Later, when Pipi’s mother was cleaning, she found a mosquito that had been killed before under each sticker. Pipi said that those were all bad mosquitoes that my mother bit when she was on night shift. I would stick them to prevent them from biting my mother.

I believe mothers will have this kind of experience. Never use the eyes of adults to speculate on children’s thoughts, nor do you easily draw conclusions about any behavior of children. An effective method is to listen.

When listening, remember to look at the child with gentle expression, and nod or respond with [eh, eh.] from time to time. At the same time, after the child has finished a passage, he should summarize it again for the child.

But always remember not to judge children when listening.

When a child tells you the most true thoughts in his heart, what he wants is your understanding and acceptance, not a simple [good] or [bad] evaluation.

How to Improve the Ability of Empathy

1. Reflect more: Find out the source of emotions,

There has always been a mother who is depressed. Why can’t I communicate well with my children after reading so many parenting books?

It may not be possible to really understand empathy just by reading the book according to the method in the parenting book.

To achieve empathy, one must understand children’s emotions: how do emotions come into being and what kind of feelings will they bring to people?

The best way to truly understand [emotions] is to start from oneself.

When we have bad emotions ourselves, we have to try to think: [How do I feel now when I have this emotion…], [The source of this emotion is what, which means what to me? ]

For example, Through introspection, you may have such a thinking process: [I feel angry now, I feel like there is a fire in my chest, I really want to shout it out, and my breathing speed seems to be getting faster.

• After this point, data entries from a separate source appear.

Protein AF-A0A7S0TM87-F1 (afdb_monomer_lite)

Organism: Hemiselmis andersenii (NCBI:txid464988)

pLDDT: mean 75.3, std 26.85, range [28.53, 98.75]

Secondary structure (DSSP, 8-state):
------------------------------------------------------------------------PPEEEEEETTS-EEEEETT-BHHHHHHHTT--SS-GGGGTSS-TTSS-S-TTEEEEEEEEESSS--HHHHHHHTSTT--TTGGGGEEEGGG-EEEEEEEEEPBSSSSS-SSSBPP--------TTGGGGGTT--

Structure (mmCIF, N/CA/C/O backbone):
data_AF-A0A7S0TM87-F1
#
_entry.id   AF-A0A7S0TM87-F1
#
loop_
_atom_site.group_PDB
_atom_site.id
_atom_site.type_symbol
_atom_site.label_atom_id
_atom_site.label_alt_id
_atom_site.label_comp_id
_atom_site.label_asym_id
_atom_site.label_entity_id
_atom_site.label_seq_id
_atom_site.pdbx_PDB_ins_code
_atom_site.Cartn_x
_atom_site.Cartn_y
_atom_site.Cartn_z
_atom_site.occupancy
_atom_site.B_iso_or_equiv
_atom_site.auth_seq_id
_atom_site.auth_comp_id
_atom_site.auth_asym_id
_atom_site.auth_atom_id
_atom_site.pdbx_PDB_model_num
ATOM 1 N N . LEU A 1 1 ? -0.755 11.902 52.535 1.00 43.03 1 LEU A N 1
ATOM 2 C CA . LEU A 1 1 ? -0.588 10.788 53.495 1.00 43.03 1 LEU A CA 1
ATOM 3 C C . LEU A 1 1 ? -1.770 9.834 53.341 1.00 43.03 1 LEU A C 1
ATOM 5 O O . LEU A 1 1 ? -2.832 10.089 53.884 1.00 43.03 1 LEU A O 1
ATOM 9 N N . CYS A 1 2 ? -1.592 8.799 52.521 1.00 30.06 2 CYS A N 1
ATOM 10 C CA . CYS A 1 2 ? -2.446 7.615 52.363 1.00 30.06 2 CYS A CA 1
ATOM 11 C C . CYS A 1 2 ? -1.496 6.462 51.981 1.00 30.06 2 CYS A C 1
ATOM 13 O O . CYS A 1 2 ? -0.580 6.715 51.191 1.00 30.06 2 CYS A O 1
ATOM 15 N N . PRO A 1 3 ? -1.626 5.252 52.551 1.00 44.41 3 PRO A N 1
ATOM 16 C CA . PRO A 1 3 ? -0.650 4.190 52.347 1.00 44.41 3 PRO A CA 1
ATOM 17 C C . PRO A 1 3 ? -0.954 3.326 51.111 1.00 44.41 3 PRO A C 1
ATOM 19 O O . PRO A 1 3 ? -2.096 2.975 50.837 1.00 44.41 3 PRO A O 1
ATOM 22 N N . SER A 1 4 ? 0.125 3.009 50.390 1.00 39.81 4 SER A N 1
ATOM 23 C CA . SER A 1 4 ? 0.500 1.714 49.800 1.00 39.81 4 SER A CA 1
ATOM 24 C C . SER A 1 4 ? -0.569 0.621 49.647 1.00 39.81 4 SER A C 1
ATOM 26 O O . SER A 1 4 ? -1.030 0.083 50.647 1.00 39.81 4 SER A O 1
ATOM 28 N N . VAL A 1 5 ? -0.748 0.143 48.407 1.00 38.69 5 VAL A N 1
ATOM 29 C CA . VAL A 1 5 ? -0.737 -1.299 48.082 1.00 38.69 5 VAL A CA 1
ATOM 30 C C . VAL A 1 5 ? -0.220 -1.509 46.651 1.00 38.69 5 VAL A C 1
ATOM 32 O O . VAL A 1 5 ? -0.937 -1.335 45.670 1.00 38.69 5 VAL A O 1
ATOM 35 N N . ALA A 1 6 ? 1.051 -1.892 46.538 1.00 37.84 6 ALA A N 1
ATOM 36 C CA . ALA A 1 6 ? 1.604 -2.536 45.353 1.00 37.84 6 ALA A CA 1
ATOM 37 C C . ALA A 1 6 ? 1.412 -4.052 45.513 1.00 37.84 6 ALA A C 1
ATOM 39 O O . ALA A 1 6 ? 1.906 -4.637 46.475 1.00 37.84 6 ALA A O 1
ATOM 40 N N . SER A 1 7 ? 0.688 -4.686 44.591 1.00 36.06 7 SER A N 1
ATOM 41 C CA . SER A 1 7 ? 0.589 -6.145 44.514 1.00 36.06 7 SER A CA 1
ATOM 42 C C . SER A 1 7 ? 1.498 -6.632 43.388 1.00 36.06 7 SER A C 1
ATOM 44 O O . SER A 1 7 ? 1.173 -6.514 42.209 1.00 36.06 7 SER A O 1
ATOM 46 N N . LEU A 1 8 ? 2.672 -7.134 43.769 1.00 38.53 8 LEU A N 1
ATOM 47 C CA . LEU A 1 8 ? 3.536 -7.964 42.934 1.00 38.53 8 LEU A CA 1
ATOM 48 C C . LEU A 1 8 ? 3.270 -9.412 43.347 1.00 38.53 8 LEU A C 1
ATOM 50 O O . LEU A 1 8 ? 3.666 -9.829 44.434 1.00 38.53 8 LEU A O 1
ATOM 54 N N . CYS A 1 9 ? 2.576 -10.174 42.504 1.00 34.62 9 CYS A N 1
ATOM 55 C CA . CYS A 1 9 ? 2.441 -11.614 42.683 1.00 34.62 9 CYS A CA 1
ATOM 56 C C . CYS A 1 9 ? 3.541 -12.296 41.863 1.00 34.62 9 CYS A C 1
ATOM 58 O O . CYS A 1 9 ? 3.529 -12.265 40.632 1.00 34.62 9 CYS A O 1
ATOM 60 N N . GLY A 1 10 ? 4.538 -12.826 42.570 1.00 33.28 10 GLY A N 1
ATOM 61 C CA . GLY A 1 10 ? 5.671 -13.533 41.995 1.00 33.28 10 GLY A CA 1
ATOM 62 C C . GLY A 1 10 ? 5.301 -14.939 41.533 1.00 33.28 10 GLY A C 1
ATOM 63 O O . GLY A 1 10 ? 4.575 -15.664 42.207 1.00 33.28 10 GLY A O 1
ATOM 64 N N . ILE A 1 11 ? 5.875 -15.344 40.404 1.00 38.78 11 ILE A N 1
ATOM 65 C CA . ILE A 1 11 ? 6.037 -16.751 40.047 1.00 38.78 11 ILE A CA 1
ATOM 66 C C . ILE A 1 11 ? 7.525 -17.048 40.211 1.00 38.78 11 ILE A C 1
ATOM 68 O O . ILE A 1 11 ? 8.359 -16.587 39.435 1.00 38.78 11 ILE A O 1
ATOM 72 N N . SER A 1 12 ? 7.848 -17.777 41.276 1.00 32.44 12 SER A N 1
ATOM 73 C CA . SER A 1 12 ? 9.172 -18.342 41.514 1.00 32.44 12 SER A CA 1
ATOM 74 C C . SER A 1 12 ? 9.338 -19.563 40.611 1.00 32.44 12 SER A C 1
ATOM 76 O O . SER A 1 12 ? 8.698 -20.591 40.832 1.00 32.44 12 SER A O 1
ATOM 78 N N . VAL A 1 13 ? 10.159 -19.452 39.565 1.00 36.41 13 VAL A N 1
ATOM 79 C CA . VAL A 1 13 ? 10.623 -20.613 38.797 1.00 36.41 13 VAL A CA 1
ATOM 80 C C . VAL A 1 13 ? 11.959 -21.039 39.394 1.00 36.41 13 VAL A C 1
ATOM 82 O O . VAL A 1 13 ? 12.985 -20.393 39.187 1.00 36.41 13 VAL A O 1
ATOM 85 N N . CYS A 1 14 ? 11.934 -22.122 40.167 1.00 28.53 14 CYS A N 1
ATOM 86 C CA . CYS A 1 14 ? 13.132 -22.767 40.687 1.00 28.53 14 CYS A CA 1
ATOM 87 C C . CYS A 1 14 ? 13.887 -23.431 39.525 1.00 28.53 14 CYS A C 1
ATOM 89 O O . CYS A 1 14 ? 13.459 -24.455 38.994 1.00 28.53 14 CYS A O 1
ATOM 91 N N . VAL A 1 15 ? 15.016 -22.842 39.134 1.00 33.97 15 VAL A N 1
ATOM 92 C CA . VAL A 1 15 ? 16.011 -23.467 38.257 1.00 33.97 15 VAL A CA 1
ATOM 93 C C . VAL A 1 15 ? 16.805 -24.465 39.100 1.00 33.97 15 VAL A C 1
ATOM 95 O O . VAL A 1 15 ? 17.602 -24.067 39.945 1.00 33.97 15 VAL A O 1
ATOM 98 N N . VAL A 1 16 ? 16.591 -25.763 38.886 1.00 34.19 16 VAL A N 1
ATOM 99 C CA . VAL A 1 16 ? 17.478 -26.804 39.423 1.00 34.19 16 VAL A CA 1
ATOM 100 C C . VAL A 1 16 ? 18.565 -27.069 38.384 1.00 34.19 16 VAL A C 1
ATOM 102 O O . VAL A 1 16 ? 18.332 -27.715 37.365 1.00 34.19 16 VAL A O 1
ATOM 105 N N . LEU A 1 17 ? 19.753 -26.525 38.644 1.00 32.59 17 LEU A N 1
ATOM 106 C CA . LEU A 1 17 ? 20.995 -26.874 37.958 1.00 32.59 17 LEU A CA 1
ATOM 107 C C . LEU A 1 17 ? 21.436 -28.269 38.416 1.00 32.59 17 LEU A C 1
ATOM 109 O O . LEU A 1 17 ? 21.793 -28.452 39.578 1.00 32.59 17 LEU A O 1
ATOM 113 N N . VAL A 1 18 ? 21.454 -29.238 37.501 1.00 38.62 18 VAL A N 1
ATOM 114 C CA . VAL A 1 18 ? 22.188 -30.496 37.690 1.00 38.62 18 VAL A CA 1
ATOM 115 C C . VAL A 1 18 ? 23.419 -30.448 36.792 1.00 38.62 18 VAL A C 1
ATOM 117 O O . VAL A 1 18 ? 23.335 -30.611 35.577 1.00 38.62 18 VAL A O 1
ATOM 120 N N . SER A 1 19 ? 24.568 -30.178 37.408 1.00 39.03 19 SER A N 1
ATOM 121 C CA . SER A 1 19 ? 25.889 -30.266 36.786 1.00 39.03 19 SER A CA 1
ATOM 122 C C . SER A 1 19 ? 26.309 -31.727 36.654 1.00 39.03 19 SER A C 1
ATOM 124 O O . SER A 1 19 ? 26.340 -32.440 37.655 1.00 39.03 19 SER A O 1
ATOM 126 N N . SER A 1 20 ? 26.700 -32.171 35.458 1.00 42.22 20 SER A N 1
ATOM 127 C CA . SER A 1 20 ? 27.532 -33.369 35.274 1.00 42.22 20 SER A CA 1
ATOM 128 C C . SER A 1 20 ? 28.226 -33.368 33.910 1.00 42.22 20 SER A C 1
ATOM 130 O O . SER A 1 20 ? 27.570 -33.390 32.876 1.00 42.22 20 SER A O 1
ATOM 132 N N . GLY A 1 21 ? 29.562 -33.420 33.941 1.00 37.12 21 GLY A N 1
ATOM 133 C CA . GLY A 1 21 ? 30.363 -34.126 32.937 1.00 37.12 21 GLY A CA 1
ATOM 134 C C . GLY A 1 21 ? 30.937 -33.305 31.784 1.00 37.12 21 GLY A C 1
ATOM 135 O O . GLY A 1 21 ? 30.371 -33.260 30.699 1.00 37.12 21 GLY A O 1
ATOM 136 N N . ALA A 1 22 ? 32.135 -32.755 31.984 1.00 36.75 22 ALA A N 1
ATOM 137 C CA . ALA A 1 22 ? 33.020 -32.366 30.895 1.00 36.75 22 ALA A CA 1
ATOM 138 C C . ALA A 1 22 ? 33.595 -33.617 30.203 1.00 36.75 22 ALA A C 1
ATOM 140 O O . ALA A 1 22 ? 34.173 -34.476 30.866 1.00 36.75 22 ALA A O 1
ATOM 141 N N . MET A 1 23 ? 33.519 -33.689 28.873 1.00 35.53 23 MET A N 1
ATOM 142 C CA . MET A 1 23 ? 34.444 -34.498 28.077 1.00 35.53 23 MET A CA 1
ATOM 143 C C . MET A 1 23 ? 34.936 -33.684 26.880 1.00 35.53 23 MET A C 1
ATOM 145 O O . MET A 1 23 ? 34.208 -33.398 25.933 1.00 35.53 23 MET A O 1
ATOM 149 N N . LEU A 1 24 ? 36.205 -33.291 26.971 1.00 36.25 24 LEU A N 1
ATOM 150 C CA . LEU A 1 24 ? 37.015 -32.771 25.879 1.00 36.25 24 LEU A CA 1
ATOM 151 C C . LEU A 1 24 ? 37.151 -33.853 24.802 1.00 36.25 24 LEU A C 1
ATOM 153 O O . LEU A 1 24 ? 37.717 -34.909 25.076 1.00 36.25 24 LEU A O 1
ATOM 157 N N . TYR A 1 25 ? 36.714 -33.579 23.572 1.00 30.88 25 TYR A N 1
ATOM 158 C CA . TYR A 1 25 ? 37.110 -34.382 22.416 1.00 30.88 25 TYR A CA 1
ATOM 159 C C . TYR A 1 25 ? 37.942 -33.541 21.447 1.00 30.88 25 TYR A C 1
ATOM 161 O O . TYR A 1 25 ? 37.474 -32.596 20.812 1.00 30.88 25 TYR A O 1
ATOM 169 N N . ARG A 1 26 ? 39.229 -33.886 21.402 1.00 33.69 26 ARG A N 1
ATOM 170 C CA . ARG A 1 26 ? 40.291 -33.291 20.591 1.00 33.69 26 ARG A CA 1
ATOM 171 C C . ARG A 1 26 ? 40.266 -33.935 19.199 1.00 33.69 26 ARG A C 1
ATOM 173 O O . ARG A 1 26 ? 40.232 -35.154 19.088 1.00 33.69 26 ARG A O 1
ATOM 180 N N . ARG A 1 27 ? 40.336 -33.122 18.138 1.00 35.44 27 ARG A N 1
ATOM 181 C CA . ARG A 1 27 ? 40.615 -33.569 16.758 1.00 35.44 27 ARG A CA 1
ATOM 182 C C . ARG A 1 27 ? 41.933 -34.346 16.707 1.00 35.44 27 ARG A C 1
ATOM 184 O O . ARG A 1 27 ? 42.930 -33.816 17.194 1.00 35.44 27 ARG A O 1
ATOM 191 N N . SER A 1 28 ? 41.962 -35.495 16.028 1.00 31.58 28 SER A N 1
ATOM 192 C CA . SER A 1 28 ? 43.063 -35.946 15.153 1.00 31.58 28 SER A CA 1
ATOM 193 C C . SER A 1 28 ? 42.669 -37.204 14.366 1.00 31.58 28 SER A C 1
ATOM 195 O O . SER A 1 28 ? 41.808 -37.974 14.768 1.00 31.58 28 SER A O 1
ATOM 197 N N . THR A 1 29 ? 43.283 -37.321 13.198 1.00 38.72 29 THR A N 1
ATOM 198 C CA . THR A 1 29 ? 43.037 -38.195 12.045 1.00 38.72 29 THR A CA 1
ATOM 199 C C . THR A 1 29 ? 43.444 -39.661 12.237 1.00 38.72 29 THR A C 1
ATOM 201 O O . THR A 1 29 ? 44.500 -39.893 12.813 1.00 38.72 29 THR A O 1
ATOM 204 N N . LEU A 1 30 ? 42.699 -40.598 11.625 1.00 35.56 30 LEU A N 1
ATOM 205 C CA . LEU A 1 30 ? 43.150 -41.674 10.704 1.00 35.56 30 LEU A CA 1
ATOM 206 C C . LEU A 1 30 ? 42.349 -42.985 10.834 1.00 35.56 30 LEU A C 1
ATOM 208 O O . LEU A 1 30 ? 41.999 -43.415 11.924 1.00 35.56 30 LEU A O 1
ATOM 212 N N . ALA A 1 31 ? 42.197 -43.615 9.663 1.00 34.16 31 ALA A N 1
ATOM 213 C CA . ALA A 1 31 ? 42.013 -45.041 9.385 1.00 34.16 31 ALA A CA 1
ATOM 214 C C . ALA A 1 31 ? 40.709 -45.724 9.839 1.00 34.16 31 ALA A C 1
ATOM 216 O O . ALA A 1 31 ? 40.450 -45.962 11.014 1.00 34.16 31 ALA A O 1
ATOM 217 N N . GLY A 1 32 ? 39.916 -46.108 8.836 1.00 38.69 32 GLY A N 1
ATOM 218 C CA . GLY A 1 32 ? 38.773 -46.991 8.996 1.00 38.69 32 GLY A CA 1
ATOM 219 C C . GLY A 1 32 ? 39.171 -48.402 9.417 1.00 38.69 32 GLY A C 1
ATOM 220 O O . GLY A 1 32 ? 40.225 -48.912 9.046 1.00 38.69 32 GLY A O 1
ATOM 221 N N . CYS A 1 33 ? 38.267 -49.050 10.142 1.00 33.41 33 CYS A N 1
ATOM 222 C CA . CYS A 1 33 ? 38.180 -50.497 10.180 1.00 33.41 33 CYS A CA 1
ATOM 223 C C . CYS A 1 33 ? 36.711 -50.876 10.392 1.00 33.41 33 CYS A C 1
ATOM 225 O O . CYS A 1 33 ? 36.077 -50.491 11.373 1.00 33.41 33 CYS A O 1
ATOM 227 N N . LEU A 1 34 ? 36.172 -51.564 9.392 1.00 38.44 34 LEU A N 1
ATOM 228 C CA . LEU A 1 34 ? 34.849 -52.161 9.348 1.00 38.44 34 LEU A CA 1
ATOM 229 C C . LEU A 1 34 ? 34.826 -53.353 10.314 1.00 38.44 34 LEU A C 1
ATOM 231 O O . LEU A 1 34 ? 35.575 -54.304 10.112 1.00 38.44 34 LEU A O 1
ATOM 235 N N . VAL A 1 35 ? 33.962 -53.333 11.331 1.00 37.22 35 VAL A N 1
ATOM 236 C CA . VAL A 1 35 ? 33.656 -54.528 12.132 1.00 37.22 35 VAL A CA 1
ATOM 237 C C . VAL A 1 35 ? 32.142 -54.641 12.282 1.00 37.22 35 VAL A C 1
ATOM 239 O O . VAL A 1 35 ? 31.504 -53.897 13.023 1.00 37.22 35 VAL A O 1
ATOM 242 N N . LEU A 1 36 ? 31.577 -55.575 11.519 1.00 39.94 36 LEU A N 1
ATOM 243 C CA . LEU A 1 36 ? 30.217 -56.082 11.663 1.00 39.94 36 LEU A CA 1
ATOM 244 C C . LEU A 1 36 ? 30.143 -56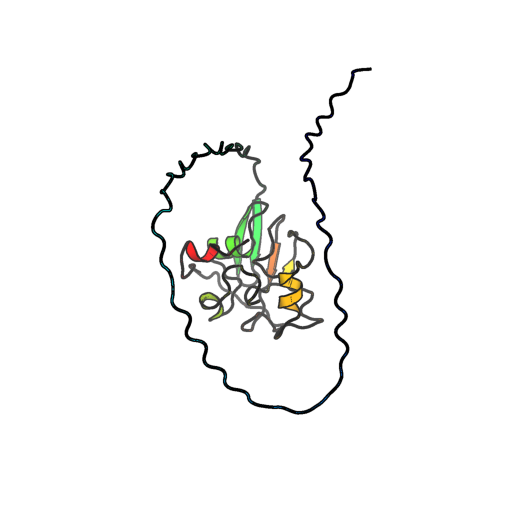.916 12.946 1.00 39.94 36 LEU A C 1
ATOM 246 O O . LEU A 1 36 ? 30.815 -57.939 13.047 1.00 39.94 36 LEU A O 1
ATOM 250 N N . LEU A 1 37 ? 29.305 -56.512 13.900 1.00 38.28 37 LEU A N 1
ATOM 251 C CA . LEU A 1 37 ? 28.926 -57.354 15.034 1.00 38.28 37 LEU A CA 1
ATOM 252 C C . LEU A 1 37 ? 27.406 -57.373 15.183 1.00 38.28 37 LEU A C 1
ATOM 254 O O . LEU A 1 37 ? 26.788 -56.486 15.769 1.00 38.28 37 LEU A O 1
ATOM 258 N N . SER A 1 38 ? 26.829 -58.438 14.635 1.00 44.94 38 SER A N 1
ATOM 259 C CA . SER A 1 38 ? 25.479 -58.920 14.887 1.00 44.94 38 SER A CA 1
ATOM 260 C C . SER A 1 38 ? 25.268 -59.174 16.380 1.00 44.94 38 SER A C 1
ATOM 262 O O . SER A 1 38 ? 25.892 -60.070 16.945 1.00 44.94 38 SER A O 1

The reason why I am angry is that my son soiled the floor I just dragged. And I am angry about this, which means that I will drag it over and over again……]

At ordinary times, more such exercises will help us to improve our self-saving efforts. When we have a deeper understanding of our various emotions, we will also be able to better understand children’s emotions.

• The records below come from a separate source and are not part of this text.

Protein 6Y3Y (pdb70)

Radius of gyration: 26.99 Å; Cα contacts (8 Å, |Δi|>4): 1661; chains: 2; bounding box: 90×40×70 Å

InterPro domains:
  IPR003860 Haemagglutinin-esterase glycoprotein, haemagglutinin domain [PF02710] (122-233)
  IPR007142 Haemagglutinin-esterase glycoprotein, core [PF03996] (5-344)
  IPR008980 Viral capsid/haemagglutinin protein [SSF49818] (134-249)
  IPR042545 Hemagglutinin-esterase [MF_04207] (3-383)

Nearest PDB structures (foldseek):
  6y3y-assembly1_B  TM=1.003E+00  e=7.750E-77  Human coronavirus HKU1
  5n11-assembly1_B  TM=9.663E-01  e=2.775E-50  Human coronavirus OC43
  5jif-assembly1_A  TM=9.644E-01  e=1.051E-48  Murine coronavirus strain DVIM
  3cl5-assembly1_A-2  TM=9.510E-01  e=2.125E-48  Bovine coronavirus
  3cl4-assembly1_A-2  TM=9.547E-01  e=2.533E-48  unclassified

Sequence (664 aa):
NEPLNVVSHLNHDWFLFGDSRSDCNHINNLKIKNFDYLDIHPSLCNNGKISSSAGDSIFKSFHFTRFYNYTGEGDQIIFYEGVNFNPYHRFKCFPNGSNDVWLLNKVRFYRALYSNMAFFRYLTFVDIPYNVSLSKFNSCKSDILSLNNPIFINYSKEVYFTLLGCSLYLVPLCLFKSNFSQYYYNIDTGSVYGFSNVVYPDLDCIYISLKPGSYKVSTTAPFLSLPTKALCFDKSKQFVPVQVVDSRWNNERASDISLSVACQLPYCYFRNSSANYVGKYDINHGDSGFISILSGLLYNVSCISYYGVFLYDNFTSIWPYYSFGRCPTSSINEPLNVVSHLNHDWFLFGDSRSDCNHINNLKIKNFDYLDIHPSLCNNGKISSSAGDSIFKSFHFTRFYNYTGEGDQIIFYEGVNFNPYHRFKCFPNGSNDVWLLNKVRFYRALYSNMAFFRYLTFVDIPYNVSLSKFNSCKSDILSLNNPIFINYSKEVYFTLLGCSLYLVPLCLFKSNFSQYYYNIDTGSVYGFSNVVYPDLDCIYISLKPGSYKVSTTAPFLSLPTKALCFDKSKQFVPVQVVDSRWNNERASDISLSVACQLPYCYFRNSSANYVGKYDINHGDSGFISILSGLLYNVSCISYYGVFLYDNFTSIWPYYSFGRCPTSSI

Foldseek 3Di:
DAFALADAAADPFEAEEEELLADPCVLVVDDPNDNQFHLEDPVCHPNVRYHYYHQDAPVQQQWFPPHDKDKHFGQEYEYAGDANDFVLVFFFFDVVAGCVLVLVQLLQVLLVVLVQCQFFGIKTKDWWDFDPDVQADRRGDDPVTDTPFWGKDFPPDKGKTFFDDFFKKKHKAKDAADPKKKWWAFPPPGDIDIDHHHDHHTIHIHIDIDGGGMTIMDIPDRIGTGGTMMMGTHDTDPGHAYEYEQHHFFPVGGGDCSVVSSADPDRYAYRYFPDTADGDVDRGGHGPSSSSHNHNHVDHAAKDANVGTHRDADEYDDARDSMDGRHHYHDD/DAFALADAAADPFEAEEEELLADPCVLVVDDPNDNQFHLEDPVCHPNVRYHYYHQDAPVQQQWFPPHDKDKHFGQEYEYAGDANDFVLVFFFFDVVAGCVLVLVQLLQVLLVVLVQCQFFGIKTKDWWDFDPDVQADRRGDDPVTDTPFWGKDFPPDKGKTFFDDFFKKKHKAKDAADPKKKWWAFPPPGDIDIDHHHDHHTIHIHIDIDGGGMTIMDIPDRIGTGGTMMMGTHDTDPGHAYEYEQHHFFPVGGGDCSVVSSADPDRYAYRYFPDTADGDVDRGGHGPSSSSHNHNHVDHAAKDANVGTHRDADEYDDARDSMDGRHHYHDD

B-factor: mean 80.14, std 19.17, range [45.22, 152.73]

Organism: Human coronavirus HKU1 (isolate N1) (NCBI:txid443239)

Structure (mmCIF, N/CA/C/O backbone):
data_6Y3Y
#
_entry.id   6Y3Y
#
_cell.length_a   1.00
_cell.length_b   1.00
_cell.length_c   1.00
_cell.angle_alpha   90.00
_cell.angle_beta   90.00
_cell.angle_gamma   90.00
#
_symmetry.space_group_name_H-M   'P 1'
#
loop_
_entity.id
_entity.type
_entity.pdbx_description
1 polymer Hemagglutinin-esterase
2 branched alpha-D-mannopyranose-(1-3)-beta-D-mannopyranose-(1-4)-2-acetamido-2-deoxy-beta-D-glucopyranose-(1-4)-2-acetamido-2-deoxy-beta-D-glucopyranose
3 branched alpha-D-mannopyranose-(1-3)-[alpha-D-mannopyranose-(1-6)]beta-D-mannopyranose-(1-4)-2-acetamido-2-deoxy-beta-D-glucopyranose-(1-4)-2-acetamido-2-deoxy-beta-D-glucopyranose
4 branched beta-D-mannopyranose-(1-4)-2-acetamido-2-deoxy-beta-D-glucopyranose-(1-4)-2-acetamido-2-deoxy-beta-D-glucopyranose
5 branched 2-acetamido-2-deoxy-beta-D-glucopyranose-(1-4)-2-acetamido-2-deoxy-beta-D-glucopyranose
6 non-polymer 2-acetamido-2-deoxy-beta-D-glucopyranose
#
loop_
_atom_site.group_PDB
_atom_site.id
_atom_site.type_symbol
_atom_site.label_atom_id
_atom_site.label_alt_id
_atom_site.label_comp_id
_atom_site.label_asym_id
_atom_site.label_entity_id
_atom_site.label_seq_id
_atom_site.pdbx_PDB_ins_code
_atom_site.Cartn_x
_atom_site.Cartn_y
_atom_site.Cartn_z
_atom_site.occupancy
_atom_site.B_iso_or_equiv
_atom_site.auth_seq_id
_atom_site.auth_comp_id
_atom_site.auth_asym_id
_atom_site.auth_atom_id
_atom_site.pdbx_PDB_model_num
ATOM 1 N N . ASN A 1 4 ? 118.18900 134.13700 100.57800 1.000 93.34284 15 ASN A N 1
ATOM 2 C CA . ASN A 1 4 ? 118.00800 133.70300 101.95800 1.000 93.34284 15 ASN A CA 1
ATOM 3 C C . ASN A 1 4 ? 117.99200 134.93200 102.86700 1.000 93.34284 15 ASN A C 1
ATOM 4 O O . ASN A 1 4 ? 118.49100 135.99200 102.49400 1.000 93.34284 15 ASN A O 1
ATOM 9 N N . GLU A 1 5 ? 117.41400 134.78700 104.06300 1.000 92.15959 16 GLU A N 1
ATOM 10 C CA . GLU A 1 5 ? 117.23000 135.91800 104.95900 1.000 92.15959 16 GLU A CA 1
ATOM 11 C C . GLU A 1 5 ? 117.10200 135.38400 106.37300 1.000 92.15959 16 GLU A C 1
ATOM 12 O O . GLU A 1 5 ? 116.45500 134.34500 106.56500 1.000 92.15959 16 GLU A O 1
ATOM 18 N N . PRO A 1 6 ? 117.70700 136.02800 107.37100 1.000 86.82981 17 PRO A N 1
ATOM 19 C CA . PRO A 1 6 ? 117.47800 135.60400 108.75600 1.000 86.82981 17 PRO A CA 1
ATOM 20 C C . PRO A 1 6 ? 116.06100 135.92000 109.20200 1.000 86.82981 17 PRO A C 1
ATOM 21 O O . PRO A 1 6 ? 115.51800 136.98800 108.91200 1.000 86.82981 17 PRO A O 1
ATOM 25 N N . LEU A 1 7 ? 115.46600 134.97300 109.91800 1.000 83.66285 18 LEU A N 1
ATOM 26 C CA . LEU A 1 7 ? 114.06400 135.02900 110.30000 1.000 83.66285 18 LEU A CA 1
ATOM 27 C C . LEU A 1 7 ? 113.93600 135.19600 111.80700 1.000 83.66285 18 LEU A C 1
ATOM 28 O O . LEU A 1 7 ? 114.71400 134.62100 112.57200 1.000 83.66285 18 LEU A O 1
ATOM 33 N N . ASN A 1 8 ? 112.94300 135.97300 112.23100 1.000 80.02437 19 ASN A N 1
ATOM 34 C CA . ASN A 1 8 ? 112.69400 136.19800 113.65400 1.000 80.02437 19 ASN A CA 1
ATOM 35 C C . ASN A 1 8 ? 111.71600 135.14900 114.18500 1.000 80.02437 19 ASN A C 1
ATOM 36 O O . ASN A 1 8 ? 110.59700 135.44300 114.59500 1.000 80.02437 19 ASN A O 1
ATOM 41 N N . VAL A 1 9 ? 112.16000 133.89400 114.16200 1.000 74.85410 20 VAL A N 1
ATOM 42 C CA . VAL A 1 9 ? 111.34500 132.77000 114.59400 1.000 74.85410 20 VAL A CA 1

2. Don’t Label Children-Don’t Judge

Two and a half years old Niu Niu saw the children playing with sand. He wanted to play together, so he ran over to say hello and slapped the children on the head.

The child cried loudly and his mother quit. Why is the child so bad? I won’t play with you anymore.

Niu Niu is puzzling. I just want to say hello. Selfish? Bad? Is this really about me?

Don’t think you know your child very well, just label your child casually.

American psychologist Becker said: [Once people are labeled with a certain label, they will become the people marked by the label.] Imagine if someone comments on you, you will feel what.

Labels will affect children like spells. If you label children, you will virtually give them psychological hints. Slowly, children will really develop in that direction.

Labeled children, over time, you will also take colored glasses to see children, so there is no way to achieve empathy.

After reading this article, parents must have learned a new skill of child-rearing. Are your corners of the mouth slightly rising at the moment?

In addition to worrying about children’s food, clothing, housing and transportation every day, you have to learn various ways to raise children. You have worked hard.

You are all the best parents.

Ding Ma will always accompany you and face all the frustrations on the road to child-rearing with you.